For much of the past 20 years, Indonesia has been held up as a model of democratic transition for other countries, particularly those with significant Muslim populations.


More than 250,000 people took to the streets in a 2016 protest organised by hardline Muslim groups against Jakarta’s Christian mayor. Lauren Farrow/AAP

 
This is an edited extract from Tim Lindsey’s essay ‘Retreat from Democracy’, which appears in Australian Foreign Affairs #3, published 9 July.

Indonesia’s leaders like to present their nation as embodying an exemplary path away from authoritarianism. Their form of government, they say, is tolerant yet enshrines religious practice, offering a political alternative for Muslim communities that is more palatable to the West than the failed Arab Spring and the extremist catastrophes that have engulfed the Middle East since the US intervened in Afghanistan and Iraq.

This view of Indonesia now needs rethinking. The country’s hard-won advances towards liberalism and tolerance may be under threat. This nation of more than 260 million people – over 85% of them Muslim – has often been called the “smiling face of Islam”, but that label may no longer apply.

Indonesia’s recent questioning of its own liberal-democratic aspirations has been accompanied by growing expressions of intolerance, including violence towards vulnerable minorities. As next year’s presidential election approaches, the temptation to resort to regressive identity politics and opportunistic populism will increase, and Indonesia’s departure from its post-1998 progressive tilt is likely to become more pronounced.
 

Sliding towards a ‘Neo New Order’?

In Indonesia today, reform has stagnated. Although the democratic transition in 1998 was presented as a national consensus, this was never entirely true. It always had opponents, some of whom felt politically constrained to accept democratisation as a necessary evil but never accepted it as a final settlement.
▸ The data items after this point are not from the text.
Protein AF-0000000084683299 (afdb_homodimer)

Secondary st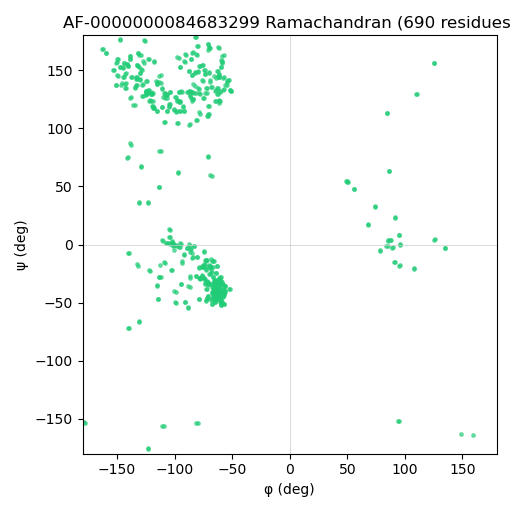ructure (DSSP, 8-state):
-EEEEBSSTTSPPEEEE-PPP---TT-EEEEEEEEEE-HHHHHHHHT--TT--SSB----EEEEEEEEE-TT--S--TT-EEE--SSB--S-SHHHHTT-GGG-TT-B-BTTTB--SSBSEEEES-HHHH-EEPPTT--HHHHHHTTTHHHHHHIIIIIIS---TT-EEEEE--SHHHHHHHHHHHHTT-EEEEEES-HHHHHHHHHTTEEEEEEGGG-S-HHHHHHHHTTS-EEEEEESS--HHHHHHHHHTEEEEEEEEE-S----SSS-EEE-HHHHHHHT-EEEE-----GGGHHHHHHHHHHTS--GGGGEEEEEEGGGHHHHHHHTTT-PPSSEEEEETT-/-EEEEBSSTTSPPEEEE-PPP---TT-EEEEEEEEEE-HHHHHHHHT--TT--SSB----EEEEEEEEE-TT--S--TT-EEE--SSB--S-SHHHHTT-GGG-TT-B-BTTTB--SSBSEEEES-HHHH-EEPPTT--HHHHHHTTTHHHHHHIIIIIIS---TT-EEEEE--SHHHHHHHHHHHHTT-EEEEEES-HHHHHHHHHTTEEEEEEGGG-S-HHHHHHHHTTS-EEEEEESS--HHHHHHHHHTEEEEEEEEE-S----SSS-EEE-HHHHHHHT-EEEE-----GGGHHHHHHHHHHTS--GGGGEEEEEEGGGHHHHHHHTTT-PPSSEEEEETT-

Sequence (694 aa):
MRAVVFEQYGEPAAVREVPDPEPAEHGVVVRVEATGLCRSDWHGWMGHDPDITLPHVPGHELAGVVEAVGSRVTGWRPGDRVTVPFVCACGTCPSCAAGDQQVCERQTQPGFHHWGSFAQFVALDHADVNLVAIPDGMAYATAAALGCRFATAFRAVVRQGRVAAGEWVAVHGCGGVGLSAVMIAAASGARVVAVDVSSEALGLARSFGAAACVDATGTADPAAAVRELTGGGAHLSLDALGSPATCASSVGSLRRRGRHVQVGLLPSVDGTTPVPLARAIALELELLGSHGMAAHAYPGMLELVRSGALRPDLLVTRTIALDAAPAALAAMGSAPGAGVTVIEPWRMRAVVFEQYGEPAAVREVPDPEPAEHGVVVRVEATGLCRSDWHGWMGHDPDITLPHVPGHELAGVVEAVGSRVTGWRPGDRVTVPFVCACGTCPSCAAGDQQVCERQTQPGFHHWGSFAQFVALDHADVNLVAIPDGMAYATAAALGCRFATAFRAVVRQGRVAAGEWVAVHGCGGVGLSAVMIAAASGARVVAVDVSSEALGLARSFGAAACVDATGTADPAAAVRELTGGGAHLSLDALGSPATCASSVGSLRRRGRHVQVGLLPSVDGTTPVPLARAIALELELLGSHGMAAHAYPGMLELVRSGALRPDLLVTRTIALDAAPAALAAMGSAPGAGVTVIEPWR

InterPro domains:
  IPR002328 Alcohol dehydrogenase, zinc-type, conserved site [PS00059] (59-73)
  IPR011032 GroES-like superfamily [SSF50129] (1-170)
  IPR013149 Alcohol dehydrogenase-like, C-terminal [PF00107] (176-305)
  IPR013154 Alcohol dehydrogenase-like, N-terminal [PF08240] (26-135)
  IPR020843 Enoylreductase domain [SM00829] (10-343)
  IPR036291 NAD(P)-binding domain superfamily [SSF51735] (140-313)
  IPR050129 Zinc-containing alcohol dehydrogenase [PTHR43401] (1-344)

Structure (mmCIF, N/CA/C/O backbone):
data_AF-0000000084683299-model_v1
#
loop_
_entity.id
_entity.type
_entity.pdbx_description
1 polymer '2-deoxy-scyllo-inosamine dehydrogenase'
#
loop_
_atom_site.group_PDB
_atom_site.id
_atom_site.type_symbol
_atom_site.label_atom_id
_atom_site.label_alt_id
_atom_site.label_comp_id
_atom_site.label_asym_id
_atom_site.label_entity_id
_atom_site.label_seq_id
_atom_site.pdbx_PDB_ins_code
_atom_site.Cartn_x
_atom_site.Cartn_y
_atom_site.Cartn_z
_atom_site.occupancy
_atom_site.B_iso_or_equiv
_atom_site.auth_seq_id
_atom_site.auth_comp_id
_atom_site.auth_asym_id
_atom_site.auth_atom_id
_atom_site.pdbx_PDB_model_num
ATOM 1 N N . MET A 1 1 ? 8.82 40.094 19.969 1 97.94 1 MET A N 1
ATOM 2 C CA . MET A 1 1 ? 7.5 39.469 19.844 1 97.94 1 MET A CA 1
ATOM 3 C C . MET A 1 1 ? 7.242 38.5 20.984 1 97.94 1 MET A C 1
ATOM 5 O O . MET A 1 1 ? 8.188 38 21.594 1 97.94 1 MET A O 1
ATOM 9 N N . ARG A 1 2 ? 6.02 38.344 21.203 1 98.69 2 ARG A N 1
ATOM 10 C CA . ARG A 1 2 ? 5.633 37.312 22.172 1 98.69 2 ARG A CA 1
ATOM 11 C C . ARG A 1 2 ? 5.578 35.938 21.5 1 98.69 2 ARG A C 1
ATOM 13 O O . ARG A 1 2 ? 5.105 35.812 20.375 1 98.69 2 ARG A O 1
ATOM 20 N N . ALA A 1 3 ? 6.117 34.906 22.234 1 98.88 3 ALA A N 1
ATOM 21 C CA . ALA A 1 3 ? 6.109 33.562 21.703 1 98.88 3 ALA A CA 1
ATOM 22 C C . ALA A 1 3 ? 6.121 32.531 22.844 1 98.88 3 ALA A C 1
ATOM 24 O O . ALA A 1 3 ? 6.57 32.844 23.953 1 98.88 3 ALA A O 1
ATOM 25 N N . VAL A 1 4 ? 5.547 31.406 22.609 1 98.81 4 VAL A N 1
ATOM 26 C CA . VAL A 1 4 ? 5.734 30.266 23.5 1 98.81 4 VAL A CA 1
ATOM 27 C C . VAL A 1 4 ? 7.121 29.656 23.281 1 98.81 4 VAL A C 1
ATOM 29 O O . VAL A 1 4 ? 7.488 29.312 22.156 1 98.81 4 VAL A O 1
ATOM 32 N N . VAL A 1 5 ? 7.898 29.516 24.344 1 98.75 5 VAL A N 1
ATOM 33 C CA . VAL A 1 5 ? 9.25 28.984 24.25 1 98.75 5 VAL A CA 1
ATOM 34 C C . VAL A 1 5 ? 9.422 27.828 25.25 1 98.75 5 VAL A C 1
ATOM 36 O O . VAL A 1 5 ? 9.023 27.953 26.406 1 98.75 5 VAL A O 1
ATOM 39 N N . PHE A 1 6 ? 9.891 26.703 24.734 1 98 6 PHE A N 1
ATOM 40 C CA . PHE A 1 6 ? 10.375 25.688 25.672 1 98 6 PHE A CA 1
ATOM 41 C C . PHE A 1 6 ? 11.883 25.5 25.516 1 98 6 PHE A C 1
ATOM 43 O O . PHE A 1 6 ? 12.414 25.516 24.406 1 98 6 PHE A O 1
ATOM 50 N N . GLU A 1 7 ? 12.57 25.344 26.656 1 97.62 7 GLU A N 1
ATOM 51 C CA . GLU A 1 7 ? 14.031 25.297 26.703 1 97.62 7 GLU A CA 1
ATOM 52 C C . GLU A 1 7 ? 14.523 23.859 26.875 1 97.62 7 GLU A C 1
ATOM 54 O O . GLU A 1 7 ? 15.688 23.562 26.609 1 97.62 7 GLU A O 1
ATOM 59 N N . GLN A 1 8 ? 13.672 23.047 27.375 1 97.5 8 GLN A N 1
ATOM 60 C CA . GLN A 1 8 ? 13.938 21.625 27.578 1 97.5 8 GLN A CA 1
ATOM 61 C C . GLN A 1 8 ? 12.742 20.781 27.172 1 97.5 8 GLN A C 1
ATOM 63 O O . GLN A 1 8 ? 11.594 21.172 27.375 1 97.5 8 GLN A O 1
ATOM 68 N N . TYR A 1 9 ? 13.102 19.688 26.641 1 96.69 9 TYR A N 1
ATOM 69 C CA . TYR A 1 9 ? 12.023 18.781 26.266 1 96.69 9 TYR A CA 1
ATOM 70 C C . TYR A 1 9 ? 11.227 18.344 27.484 1 96.69 9 TYR A C 1
ATOM 72 O O . TYR A 1 9 ? 11.797 18.078 28.547 1 96.69 9 TYR A O 1
ATOM 80 N N . GLY A 1 10 ? 9.992 18.359 27.375 1 95.62 10 GLY A N 1
ATOM 81 C CA . GLY A 1 10 ? 9.117 17.812 28.391 1 95.62 10 GLY A CA 1
ATOM 82 C C . GLY A 1 10 ? 8.938 18.734 29.578 1 95.62 10 GLY A C 1
ATOM 83 O O . GLY A 1 10 ? 8.141 18.453 30.484 1 95.62 10 GLY A O 1
ATOM 84 N N . GLU A 1 11 ? 9.617 19.828 29.625 1 97 11 GLU A N 1
ATOM 85 C CA . GLU A 1 11 ? 9.453 20.828 30.688 1 97 11 GLU A CA 1
ATOM 86 C C . GLU A 1 11 ? 8.484 21.922 30.266 1 97 11 GLU A C 1
ATOM 88 O O . GLU A 1 11 ? 8.375 22.25 29.078 1 97 11 GLU A O 1
ATOM 93 N N . PRO A 1 12 ? 7.875 22.5 31.188 1 95.88 12 PRO A N 1
ATOM 94 C CA . PRO A 1 12 ? 6.852 23.484 30.844 1 95.88 12 PRO A CA 1
ATOM 95 C C . PRO A 1 12 ? 7.387 24.609 29.984 1 95.88 12 PRO A C 1
ATOM 97 O O . PRO A 1 12 ? 8.43 25.203 30.297 1 95.88 12 PRO A O 1
ATOM 100 N N . ALA A 1 13 ? 6.68 24.906 28.984 1 98.06 13 ALA A N 1
ATOM 101 C CA . ALA A 1 13 ? 6.953 26.062 28.141 1 98.06 13 ALA A CA 1
ATOM 102 C C . ALA A 1 13 ? 6.398 27.344 28.781 1 98.06 13 ALA A C 1
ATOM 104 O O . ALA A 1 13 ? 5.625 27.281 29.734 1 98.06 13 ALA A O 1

As well as the hardliners, today these include enormously wealthy oligarchs, tenacious survivors of former dictator Suharto’s regime and elements of the armed forces. These disparate forces that together form Indonesia’s revisionist and populist right have little in common and often compete with one another. However, they also create expedient alliances from time to time, motivated by a common desire to roll back at least some of the democratic system initiated by Reformasi, the reform era.

Together they can sometimes intimidate or outflank progressive civil-society leaders. Governments, local and national, seem uncertain about how to respond to these challenges, and vacillate between inaction, opaqueness or endorsement of reactionary policies. As a result, 20 years on from Reformasi, the spirit of reform that drove democratisation seems distant.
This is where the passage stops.